A plastic surgeon explains how he uses his Web site to grow his practice

And the small shall act big ….”

This principle is repeated again and again in Thomas L. Friedman’s The World Is Flat, the best-selling book about the massive economic changes we’re seeing—and will continue to see—as Internet use spreads to the far corners of American society. It refers to the power shift that’s taking place as the Internet allows small, new businesses to look and behave exactly like big, established businesses.

With Internet marketing, the advantages that used to accrue to dominant forces in the marketplace are rapidly disappearing. Using a sophisticated Web site, a tech-savvy webmaster, and an aggressive, proactive attitude, even small businesses can now get the same results as global powerhouses.

This has momentous implications for aesthetic plastic surgeons. It means that straight-out-of-medical-school physicians can now go head to head with revered surgeons. It no longer matters that a top-ranking surgeon might have carved out a solid reputation over 20 or 30 years, or that he’s managing a $250,000 annual marketing budget. A new physician with a small budget and just a few years of experience can leverage Internet power to achieve parity with him.

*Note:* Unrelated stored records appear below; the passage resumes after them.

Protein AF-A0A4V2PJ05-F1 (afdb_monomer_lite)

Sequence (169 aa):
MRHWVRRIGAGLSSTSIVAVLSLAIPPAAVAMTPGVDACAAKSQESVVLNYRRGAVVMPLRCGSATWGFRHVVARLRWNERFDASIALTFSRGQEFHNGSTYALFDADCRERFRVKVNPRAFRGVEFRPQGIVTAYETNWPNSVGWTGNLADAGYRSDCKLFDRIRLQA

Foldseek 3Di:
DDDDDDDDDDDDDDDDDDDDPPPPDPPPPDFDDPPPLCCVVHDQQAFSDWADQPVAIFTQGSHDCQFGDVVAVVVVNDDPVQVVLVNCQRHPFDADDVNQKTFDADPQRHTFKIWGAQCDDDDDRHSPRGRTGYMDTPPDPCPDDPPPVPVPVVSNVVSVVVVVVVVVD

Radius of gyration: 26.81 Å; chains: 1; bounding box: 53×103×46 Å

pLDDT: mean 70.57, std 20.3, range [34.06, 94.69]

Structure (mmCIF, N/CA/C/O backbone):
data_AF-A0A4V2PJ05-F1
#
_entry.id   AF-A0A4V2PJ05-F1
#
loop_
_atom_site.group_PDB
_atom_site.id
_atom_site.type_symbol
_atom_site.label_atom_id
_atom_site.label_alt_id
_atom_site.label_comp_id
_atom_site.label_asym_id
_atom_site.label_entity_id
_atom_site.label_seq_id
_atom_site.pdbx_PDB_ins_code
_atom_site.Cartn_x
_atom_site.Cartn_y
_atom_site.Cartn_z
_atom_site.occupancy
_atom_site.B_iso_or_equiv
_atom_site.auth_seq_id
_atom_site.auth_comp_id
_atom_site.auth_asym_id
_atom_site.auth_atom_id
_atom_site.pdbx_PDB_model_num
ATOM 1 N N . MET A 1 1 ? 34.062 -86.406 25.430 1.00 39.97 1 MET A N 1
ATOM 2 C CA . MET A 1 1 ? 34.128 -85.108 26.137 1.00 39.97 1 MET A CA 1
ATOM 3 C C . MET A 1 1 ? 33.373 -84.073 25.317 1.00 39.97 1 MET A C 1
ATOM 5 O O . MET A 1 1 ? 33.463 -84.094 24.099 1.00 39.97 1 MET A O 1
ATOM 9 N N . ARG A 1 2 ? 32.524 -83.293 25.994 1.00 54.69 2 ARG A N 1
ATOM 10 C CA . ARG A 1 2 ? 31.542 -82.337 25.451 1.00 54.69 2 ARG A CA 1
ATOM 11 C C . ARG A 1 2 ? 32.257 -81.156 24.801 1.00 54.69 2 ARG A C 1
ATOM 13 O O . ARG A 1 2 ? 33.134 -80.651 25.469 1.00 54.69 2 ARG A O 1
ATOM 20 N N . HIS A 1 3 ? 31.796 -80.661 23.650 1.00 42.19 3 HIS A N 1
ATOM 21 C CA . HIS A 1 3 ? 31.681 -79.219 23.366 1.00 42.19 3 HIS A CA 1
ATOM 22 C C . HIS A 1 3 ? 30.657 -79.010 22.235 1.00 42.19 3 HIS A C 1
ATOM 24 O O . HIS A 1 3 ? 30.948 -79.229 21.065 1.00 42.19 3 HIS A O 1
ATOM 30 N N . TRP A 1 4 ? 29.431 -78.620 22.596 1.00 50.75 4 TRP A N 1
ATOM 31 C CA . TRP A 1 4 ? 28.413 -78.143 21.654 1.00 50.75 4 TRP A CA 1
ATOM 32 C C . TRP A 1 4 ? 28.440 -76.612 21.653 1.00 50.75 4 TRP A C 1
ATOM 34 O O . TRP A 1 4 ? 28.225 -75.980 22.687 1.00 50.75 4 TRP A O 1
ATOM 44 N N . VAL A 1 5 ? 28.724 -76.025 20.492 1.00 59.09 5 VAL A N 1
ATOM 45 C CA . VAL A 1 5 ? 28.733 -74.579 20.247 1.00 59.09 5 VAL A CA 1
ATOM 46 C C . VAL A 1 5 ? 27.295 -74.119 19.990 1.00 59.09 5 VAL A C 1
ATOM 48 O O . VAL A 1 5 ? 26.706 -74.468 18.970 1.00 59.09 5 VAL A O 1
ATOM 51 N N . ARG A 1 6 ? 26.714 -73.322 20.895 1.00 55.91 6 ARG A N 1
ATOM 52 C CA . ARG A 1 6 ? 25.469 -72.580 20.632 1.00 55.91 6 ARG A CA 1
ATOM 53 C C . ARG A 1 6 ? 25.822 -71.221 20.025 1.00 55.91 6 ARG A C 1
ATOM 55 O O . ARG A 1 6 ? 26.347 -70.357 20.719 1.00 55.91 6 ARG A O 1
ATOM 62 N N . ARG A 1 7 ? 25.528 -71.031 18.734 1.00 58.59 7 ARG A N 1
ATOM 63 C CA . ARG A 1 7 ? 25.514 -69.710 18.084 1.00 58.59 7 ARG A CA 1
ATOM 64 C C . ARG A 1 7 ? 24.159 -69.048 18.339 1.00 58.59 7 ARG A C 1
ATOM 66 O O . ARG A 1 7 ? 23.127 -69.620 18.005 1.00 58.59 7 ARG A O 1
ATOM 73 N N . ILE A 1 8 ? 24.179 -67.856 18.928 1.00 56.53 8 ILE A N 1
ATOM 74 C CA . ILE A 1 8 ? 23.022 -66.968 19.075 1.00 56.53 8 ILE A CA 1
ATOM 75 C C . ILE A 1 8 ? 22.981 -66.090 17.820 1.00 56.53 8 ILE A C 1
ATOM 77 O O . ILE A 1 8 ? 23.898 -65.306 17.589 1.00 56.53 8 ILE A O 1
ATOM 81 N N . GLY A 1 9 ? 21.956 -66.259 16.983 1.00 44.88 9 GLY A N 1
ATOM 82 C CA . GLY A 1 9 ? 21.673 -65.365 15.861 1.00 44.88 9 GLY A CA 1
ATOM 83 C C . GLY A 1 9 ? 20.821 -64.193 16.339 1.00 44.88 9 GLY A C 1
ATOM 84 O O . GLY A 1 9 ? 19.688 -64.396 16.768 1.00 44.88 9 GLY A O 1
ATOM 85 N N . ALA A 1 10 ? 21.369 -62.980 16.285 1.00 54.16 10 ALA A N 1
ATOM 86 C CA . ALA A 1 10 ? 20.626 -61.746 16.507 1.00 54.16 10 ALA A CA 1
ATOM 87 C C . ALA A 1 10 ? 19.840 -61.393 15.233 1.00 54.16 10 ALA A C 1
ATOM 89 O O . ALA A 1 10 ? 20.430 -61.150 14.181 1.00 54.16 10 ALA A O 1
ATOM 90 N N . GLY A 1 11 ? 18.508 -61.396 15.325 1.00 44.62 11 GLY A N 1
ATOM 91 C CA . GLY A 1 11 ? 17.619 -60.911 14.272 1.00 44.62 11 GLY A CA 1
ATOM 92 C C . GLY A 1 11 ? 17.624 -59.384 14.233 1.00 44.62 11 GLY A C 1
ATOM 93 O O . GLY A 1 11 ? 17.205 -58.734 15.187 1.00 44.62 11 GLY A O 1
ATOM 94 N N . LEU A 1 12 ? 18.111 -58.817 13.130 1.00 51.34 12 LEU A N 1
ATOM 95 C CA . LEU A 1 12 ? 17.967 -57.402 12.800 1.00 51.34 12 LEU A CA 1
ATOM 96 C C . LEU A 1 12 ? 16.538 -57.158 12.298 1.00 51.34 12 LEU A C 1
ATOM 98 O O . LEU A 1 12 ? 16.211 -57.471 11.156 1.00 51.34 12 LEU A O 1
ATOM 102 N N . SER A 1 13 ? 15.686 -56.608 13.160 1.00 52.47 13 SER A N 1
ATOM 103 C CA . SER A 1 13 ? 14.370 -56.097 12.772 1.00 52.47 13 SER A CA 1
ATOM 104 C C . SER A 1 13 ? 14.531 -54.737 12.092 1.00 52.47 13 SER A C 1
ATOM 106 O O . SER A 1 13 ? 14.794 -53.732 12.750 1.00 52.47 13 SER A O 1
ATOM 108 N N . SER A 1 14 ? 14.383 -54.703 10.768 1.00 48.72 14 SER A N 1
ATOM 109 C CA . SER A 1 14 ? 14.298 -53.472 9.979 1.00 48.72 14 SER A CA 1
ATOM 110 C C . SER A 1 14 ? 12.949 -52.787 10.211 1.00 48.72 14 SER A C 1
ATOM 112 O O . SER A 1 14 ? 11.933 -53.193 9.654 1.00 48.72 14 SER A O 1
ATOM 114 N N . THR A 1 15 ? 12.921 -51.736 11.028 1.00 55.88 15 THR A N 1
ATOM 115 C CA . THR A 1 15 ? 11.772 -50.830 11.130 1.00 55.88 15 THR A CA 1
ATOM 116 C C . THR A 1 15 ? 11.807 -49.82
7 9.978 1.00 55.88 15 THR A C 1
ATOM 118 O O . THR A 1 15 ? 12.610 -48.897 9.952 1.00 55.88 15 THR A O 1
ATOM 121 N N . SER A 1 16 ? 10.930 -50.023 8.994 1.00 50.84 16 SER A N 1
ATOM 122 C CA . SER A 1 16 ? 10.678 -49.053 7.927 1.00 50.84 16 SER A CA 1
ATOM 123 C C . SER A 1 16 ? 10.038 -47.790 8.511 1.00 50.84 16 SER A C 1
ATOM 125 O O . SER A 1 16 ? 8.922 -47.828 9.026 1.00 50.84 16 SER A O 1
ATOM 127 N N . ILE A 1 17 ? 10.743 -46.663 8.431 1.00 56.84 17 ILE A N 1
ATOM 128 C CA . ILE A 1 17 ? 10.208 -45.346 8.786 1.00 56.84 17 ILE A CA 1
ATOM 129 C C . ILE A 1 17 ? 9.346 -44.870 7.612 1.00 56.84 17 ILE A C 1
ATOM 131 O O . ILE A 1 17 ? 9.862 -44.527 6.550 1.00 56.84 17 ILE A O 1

Using search-engine optimization, pay-per-click advertising, media promotions, and mass e-mailings, he can draw prospective patients into his orbit and win them over. With 80% of Internet users now researching or finding their medical professionals online, he wields a turbocharged marketing tool unheard of in earlier decades.

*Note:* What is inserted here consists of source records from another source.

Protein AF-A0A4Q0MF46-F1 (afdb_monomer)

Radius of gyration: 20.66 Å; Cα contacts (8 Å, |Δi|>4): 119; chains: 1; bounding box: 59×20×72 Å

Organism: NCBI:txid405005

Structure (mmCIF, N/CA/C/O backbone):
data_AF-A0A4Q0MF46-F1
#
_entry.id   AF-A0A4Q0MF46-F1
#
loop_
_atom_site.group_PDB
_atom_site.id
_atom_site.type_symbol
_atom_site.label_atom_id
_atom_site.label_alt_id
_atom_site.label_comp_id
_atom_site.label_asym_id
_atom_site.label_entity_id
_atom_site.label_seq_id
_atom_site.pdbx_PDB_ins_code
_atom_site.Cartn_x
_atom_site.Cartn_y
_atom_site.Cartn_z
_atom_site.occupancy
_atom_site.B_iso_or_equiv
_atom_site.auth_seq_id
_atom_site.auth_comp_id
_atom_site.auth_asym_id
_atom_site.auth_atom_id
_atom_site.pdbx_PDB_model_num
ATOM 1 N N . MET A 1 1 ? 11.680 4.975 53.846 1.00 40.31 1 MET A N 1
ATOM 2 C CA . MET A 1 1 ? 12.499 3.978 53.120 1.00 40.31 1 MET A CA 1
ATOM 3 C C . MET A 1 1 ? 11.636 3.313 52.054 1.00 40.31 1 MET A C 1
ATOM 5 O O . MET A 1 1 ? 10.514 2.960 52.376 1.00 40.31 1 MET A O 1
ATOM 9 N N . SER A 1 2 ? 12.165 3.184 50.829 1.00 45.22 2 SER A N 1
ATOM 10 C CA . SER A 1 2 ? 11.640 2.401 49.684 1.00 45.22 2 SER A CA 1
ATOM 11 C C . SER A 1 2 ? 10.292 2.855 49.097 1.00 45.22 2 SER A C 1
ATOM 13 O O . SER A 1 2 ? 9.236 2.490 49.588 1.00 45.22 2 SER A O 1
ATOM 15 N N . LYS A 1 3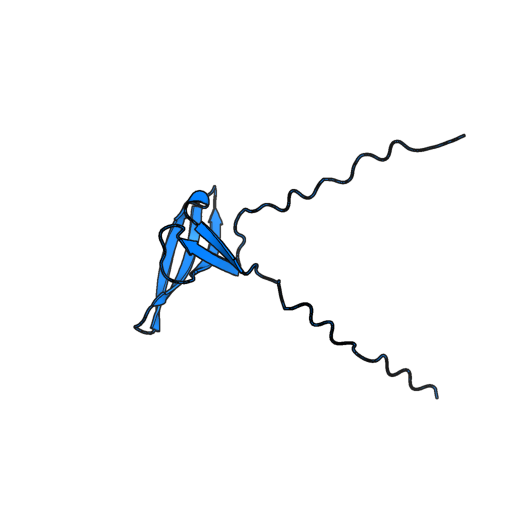 ? 10.254 3.803 48.150 1.00 49.03 3 LYS A N 1
ATOM 16 C CA . LYS A 1 3 ? 10.616 3.739 46.710 1.00 49.03 3 LYS A CA 1
ATOM 17 C C . LYS A 1 3 ? 9.796 2.730 45.876 1.00 49.03 3 LYS A C 1
ATOM 19 O O . LYS A 1 3 ? 9.897 1.527 46.088 1.00 49.03 3 LYS A O 1
ATOM 24 N N . ARG A 1 4 ? 9.213 3.291 44.800 1.00 55.97 4 ARG A N 1
ATOM 25 C CA . ARG A 1 4 ? 8.765 2.702 43.515 1.00 55.97 4 ARG A CA 1
ATOM 26 C C . ARG A 1 4 ? 7.278 2.353 43.393 1.00 55.97 4 ARG A C 1
ATOM 28 O O . ARG A 1 4 ? 6.872 1.222 43.610 1.00 55.97 4 ARG A O 1
ATOM 35 N N . ARG A 1 5 ? 6.504 3.303 42.857 1.00 51.41 5 ARG A N 1
ATOM 36 C CA . ARG A 1 5 ? 5.562 2.973 41.781 1.00 51.41 5 ARG A CA 1
ATOM 37 C C . ARG A 1 5 ? 6.276 3.299 40.474 1.00 51.41 5 ARG A C 1
ATOM 39 O O . ARG A 1 5 ? 6.411 4.465 40.125 1.00 51.41 5 ARG A O 1
ATOM 46 N N . ALA A 1 6 ? 6.826 2.273 39.831 1.00 51.44 6 ALA A N 1
ATOM 47 C CA . ALA A 1 6 ? 7.138 2.349 38.414 1.00 51.44 6 ALA A CA 1
ATOM 48 C C . ALA A 1 6 ? 5.782 2.433 37.708 1.00 51.44 6 ALA A C 1
ATOM 50 O O . ALA A 1 6 ? 5.026 1.464 37.712 1.00 51.44 6 ALA A O 1
ATOM 51 N N . GLN A 1 7 ? 5.422 3.624 37.234 1.00 51.00 7 GLN A N 1
ATOM 52 C CA . GLN A 1 7 ? 4.358 3.736 36.250 1.00 51.00 7 GLN A CA 1
ATOM 53 C C . GLN A 1 7 ? 4.859 3.029 34.999 1.00 51.00 7 GLN A C 1
ATOM 55 O O . GLN A 1 7 ? 5.992 3.256 34.569 1.00 51.00 7 GLN A O 1
ATOM 60 N N . GLY A 1 8 ? 4.036 2.085 34.546 1.00 39.69 8 GLY A N 1
ATOM 61 C CA . GLY A 1 8 ? 4.311 1.206 33.430 1.00 39.69 8 GLY A CA 1
ATOM 62 C C . GLY A 1 8 ? 4.829 1.994 32.245 1.00 39.69 8 GLY A C 1
ATOM 63 O O . GLY A 1 8 ? 4.337 3.082 31.937 1.00 39.69 8 GLY A O 1
ATOM 64 N N . ALA A 1 9 ? 5.853 1.416 31.626 1.00 43.28 9 ALA A N 1
ATOM 65 C CA . ALA A 1 9 ? 6.200 1.697 30.255 1.00 43.28 9 ALA A CA 1
ATOM 66 C C . ALA A 1 9 ? 4.900 1.833 29.460 1.00 43.28 9 ALA A C 1
ATOM 68 O O . ALA A 1 9 ? 4.036 0.960 29.551 1.00 43.28 9 ALA A O 1
ATOM 69 N N . ALA A 1 10 ? 4.754 2.943 28.739 1.00 44.03 10 ALA A N 1
ATOM 70 C CA . ALA A 1 10 ? 3.844 2.977 27.616 1.00 44.03 10 ALA A CA 1
ATOM 71 C C . ALA A 1 10 ? 4.206 1.755 26.771 1.00 44.03 10 ALA A C 1
ATOM 73 O O . ALA A 1 10 ? 5.303 1.697 26.213 1.00 44.03 10 ALA A O 1
ATOM 74 N N . GLU A 1 11 ? 3.347 0.738 26.800 1.00 41.12 11 GLU A N 1
ATOM 75 C CA . GLU A 1 11 ? 3.354 -0.300 25.790 1.00 41.12 11 GLU A CA 1
ATOM 76 C C . GLU A 1 11 ? 3.212 0.473 24.491 1.00 41.12 11 GLU A C 1
ATOM 78 O O . GLU A 1 11 ? 2.191 1.102 24.216 1.00 41.12 11 GLU A O 1
ATOM 83 N N . ILE A 1 12 ? 4.324 0.564 23.772 1.00 47.06 12 ILE A N 1
ATOM 84 C CA . ILE A 1 12 ? 4.336 1.022 22.403 1.00 47.06 12 ILE A CA 1
ATOM 85 C C . ILE A 1 12 ? 3.547 -0.085 21.717 1.00 47.06 12 ILE A C 1
ATOM 87 O O . ILE A 1 12 ? 4.113 -1.125 21.392 1.00 47.06 12 ILE A O 1
ATOM 91 N N . GLU A 1 13 ? 2.221 0.071 21.635 1.00 45.34 13 GLU A N 1
ATOM 92 C CA . GLU A 1 13 ? 1.415 -0.658 20.672 1.00 45.34 13 GLU A CA 1
ATOM 93 C C . GLU A 1 13 ? 2.116 -0.390 19.350 1.00 45.34 13 GLU A C 1
ATOM 95 O O . GLU A 1 13 ? 2.040 0.713 18.798 1.00 45.34 13 GLU A O 1
ATOM 100 N N . GLU A 1 14 ? 2.918 -1.365 18.925 1.00 47.41 14 GLU A N 1
ATOM 101 C CA . GLU A 1 14 ? 3.529 -1.414 17.617 1.00 47.41 14 GLU A CA 1
ATOM 102 C C . GLU A 1 14 ? 2.349 -1.379 16.660 1.00 47.41 14 GLU A C 1
ATOM 104 O O . GLU A 1 14 ? 1.678 -2.377 16.418 1.00 47.41 14 GLU A O 1
ATOM 109 N N . SER A 1 15 ? 1.976 -0.161 16.272 1.00 50.06 15 SER A N 1
ATOM 110 C CA . SER A 1 15 ? 0.756 0.085 15.538 1.00 50.06 15 SER A CA 1
ATOM 111 C C . SER A 1 15 ? 0.938 -0.631 14.213 1.00 50.06 15 SER A C 1
ATOM 113 O O . SER A 1 15 ? 1.709 -0.175 13.371 1.00 50.06 15 SER A O 1
ATOM 115 N N . ASP A 1 16 ? 0.247 -1.757 14.030 1.00 63.00 16 ASP A N 1
ATOM 116 C CA . ASP A 1 16 ? 0.226 -2.541 12.784 1.00 63.00 16 ASP A CA 1
ATOM 117 C C . ASP A 1 16 ? -0.330 -1.711 11.605 1.00 63.00 16 ASP A C 1
ATOM 119 O O . ASP A 1 16 ? -0.311 -2.117 10.446 1.00 63.00 16 ASP A O 1
ATOM 123 N N . ALA A 1 17 ? -0.787 -0.488 11.894 1.00 77.38 17 ALA A N 1
ATOM 124 C CA . ALA A 1 17 ? -1.120 0.519 10.914 1.00 77.38 17 ALA A CA 1
ATOM 125 C C . ALA A 1 17 ? 0.066 0.798 9.962 1.00 77.38 17 ALA A C 1
ATOM 127 O O . ALA A 1 17 ? 1.205 1.019 10.406 1.00 77.38 17 ALA A O 1
ATOM 128 N N . PRO A 1 18 ? -0.198 0.835 8.644 1.00 83.94 18 PRO A N 1
ATOM 129 C CA . PRO A 1 18 ? 0.808 1.193 7.659 1.00 83.94 18 PRO A CA 1
ATOM 130 C C . PRO A 1 18 ? 1.277 2.631 7.881 1.00 83.94 18 PRO A C 1
ATOM 132 O O . PRO A 1 18 ? 0.474 3.526 8.146 1.00 83.94 18 PRO A O 1
ATOM 135 N N . ALA A 1 19 ? 2.580 2.848 7.749 1.00 90.12 19 ALA A N 1
ATOM 136 C CA . ALA A 1 19 ? 3.232 4.143 7.859 1.00 90.12 19 ALA A CA 1
ATOM 137 C C . ALA A 1 19 ? 3.734 4.626 6.492 1.00 90.12 19 ALA A C 1
ATOM 139 O O . ALA A 1 19 ? 3.907 3.851 5.552 1.00 90.12 19 ALA A O 1
ATOM 140 N N . VAL A 1 20 ? 3.991 5.930 6.369 1.00 92.44 20 VAL A N 1
ATOM 141 C CA . VAL A 1 20 ? 4.573 6.503 5.147 1.00 92.44 20 VAL A CA 1
ATOM 142 C C . VAL A 1 20 ? 5.938 5.873 4.861 1.00 92.44 20 VAL A C 1
ATOM 144 O O . VAL A 1 20 ? 6.795 5.797 5.737 1.00 92.44 20 VAL A O 1
ATOM 147 N N . GLY A 1 21 ? 6.134 5.435 3.617 1.00 92.25 21 GLY A N 1
ATOM 148 C CA . GLY A 1 21 ? 7.318 4.712 3.155 1.00 92.25 21 GLY A CA 1
ATOM 149 C C . GLY A 1 21 ? 7.218 3.188 3.270 1.00 92.25 21 GLY A C 1
ATOM 150 O O . GLY A 1 21 ? 8.063 2.495 2.696 1.00 92.25 21 GLY A O 1
ATOM 151 N N . ASP A 1 22 ? 6.211 2.656 3.972 1.00 93.88 22 ASP A N 1
ATOM 152 C CA . ASP A 1 22 ? 5.975 1.215 4.027 1.00 93.88 22 ASP A CA 1
ATOM 153 C C . ASP A 1 22 ? 5.635 0.689 2.628 1.00 93.88 22 ASP A C 1
ATOM 155 O O . ASP A 1 22 ? 4.983 1.355 1.821 1.00 93.88 22 ASP A O 1
ATOM 159 N N . VAL A 1 23 ? 6.065 -0.535 2.336 1.00 94.12 23 VAL A N 1
ATOM 160 C CA . VAL A 1 23 ? 5.605 -1.276 1.164 1.00 94.12 23 VAL A CA 1
ATOM 161 C C . VAL A 1 23 ? 4.432 -2.130 1.605 1.00 94.12 23 VAL A C 1
ATOM 163 O O . VAL A 1 23 ? 4.571 -2.986 2.477 1.00 94.12 23 VAL A O 1
ATOM 166 N N . VAL A 1 24 ? 3.285 -1.912 0.984 1.00 94.31 24 VAL A N 1
ATOM 167 C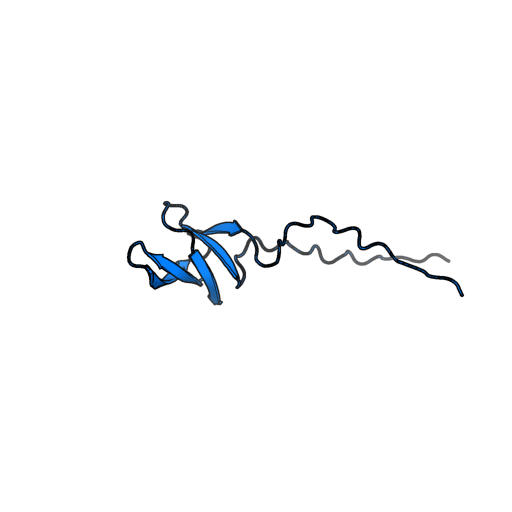 CA . VAL A 1 24 ? 2.022 -2.597 1.247 1.00 94.31 24 VAL A CA 1
ATOM 168 C C . VAL A 1 24 ? 1.510 -3.265 -0.023 1.00 94.31 24 VAL A C 1
ATOM 170 O O . VAL A 1 24 ? 1.963 -2.992 -1.134 1.00 94.31 24 VAL A O 1
ATOM 173 N N . LYS A 1 25 ? 0.548 -4.167 0.125 1.00 95.38 25 LYS A N 1
ATOM 174 C CA . LYS A 1 25 ? -0.151 -4.805 -0.992 1.00 95.38 25 LYS A CA 1
ATOM 175 C C . LYS A 1 25 ? -1.603 -5.037 -0.605 1.00 95.38 25 LYS A C 1
ATOM 177 O O . LYS A 1 25 ? -1.890 -5.239 0.569 1.00 95.38 25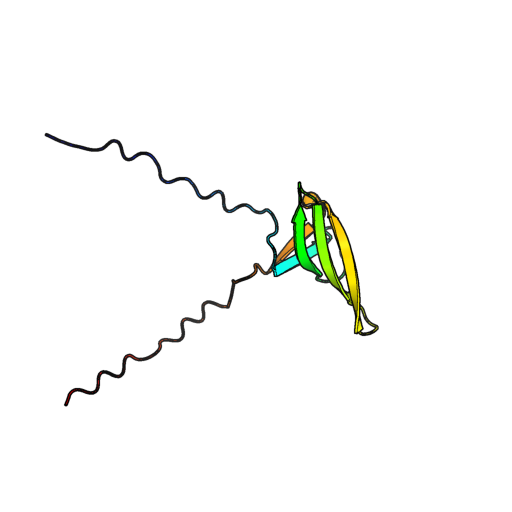 LYS A O 1
ATOM 182 N N . LEU A 1 26 ? -2.512 -5.051 -1.575 1.00 94.94 26 LEU A N 1
ATOM 183 C CA . LEU A 1 26 ? -3.899 -5.429 -1.311 1.00 94.94 26 LEU A CA 1
ATOM 184 C C . LEU A 1 26 ? -3.982 -6.876 -0.819 1.00 94.94 26 LEU A C 1
ATOM 186 O O . LEU A 1 26 ? -3.314 -7.765 -1.360 1.00 94.94 26 LEU A O 1
ATOM 190 N N . VAL A 1 27 ? -4.849 -7.126 0.160 1.00 93.00 27 VAL A N 1
ATOM 191 C CA . VAL A 1 27 ? -5.129 -8.482 0.664 1.00 93.00 27 VAL A CA 1
ATOM 192 C C . VAL A 1 27 ? -5.635 -9.391 -0.465 1.00 93.00 27 VAL A C 1
ATOM 194 O O . VAL A 1 27 ? -5.241 -10.552 -0.542 1.00 93.00 27 VAL A O 1
ATOM 197 N N . ALA A 1 28 ? -6.412 -8.840 -1.403 1.00 91.81 28 ALA A N 1
ATOM 198 C CA . ALA A 1 28 ? -6.910 -9.542 -2.590 1.00 91.81 28 ALA A CA 1
ATOM 199 C C . ALA A 1 28 ? -5.825 -9.887 -3.638 1.00 91.81 28 ALA A C 1
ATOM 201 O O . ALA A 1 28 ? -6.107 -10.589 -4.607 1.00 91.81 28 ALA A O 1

So beware all you Goliaths with your well-capitalized practices boasting monster advertising budgets. Here comes tech-savvy David, light on his feet and armed with a measly $50,000. With that pittance, he can accelerate from 0 mph to the speed of sound faster than you could have found 20 patients 20 years ago.

A Well-Oiled Internet Strategy

“I just happened to enjoy the tech stuff and have a lot of time on my hands.”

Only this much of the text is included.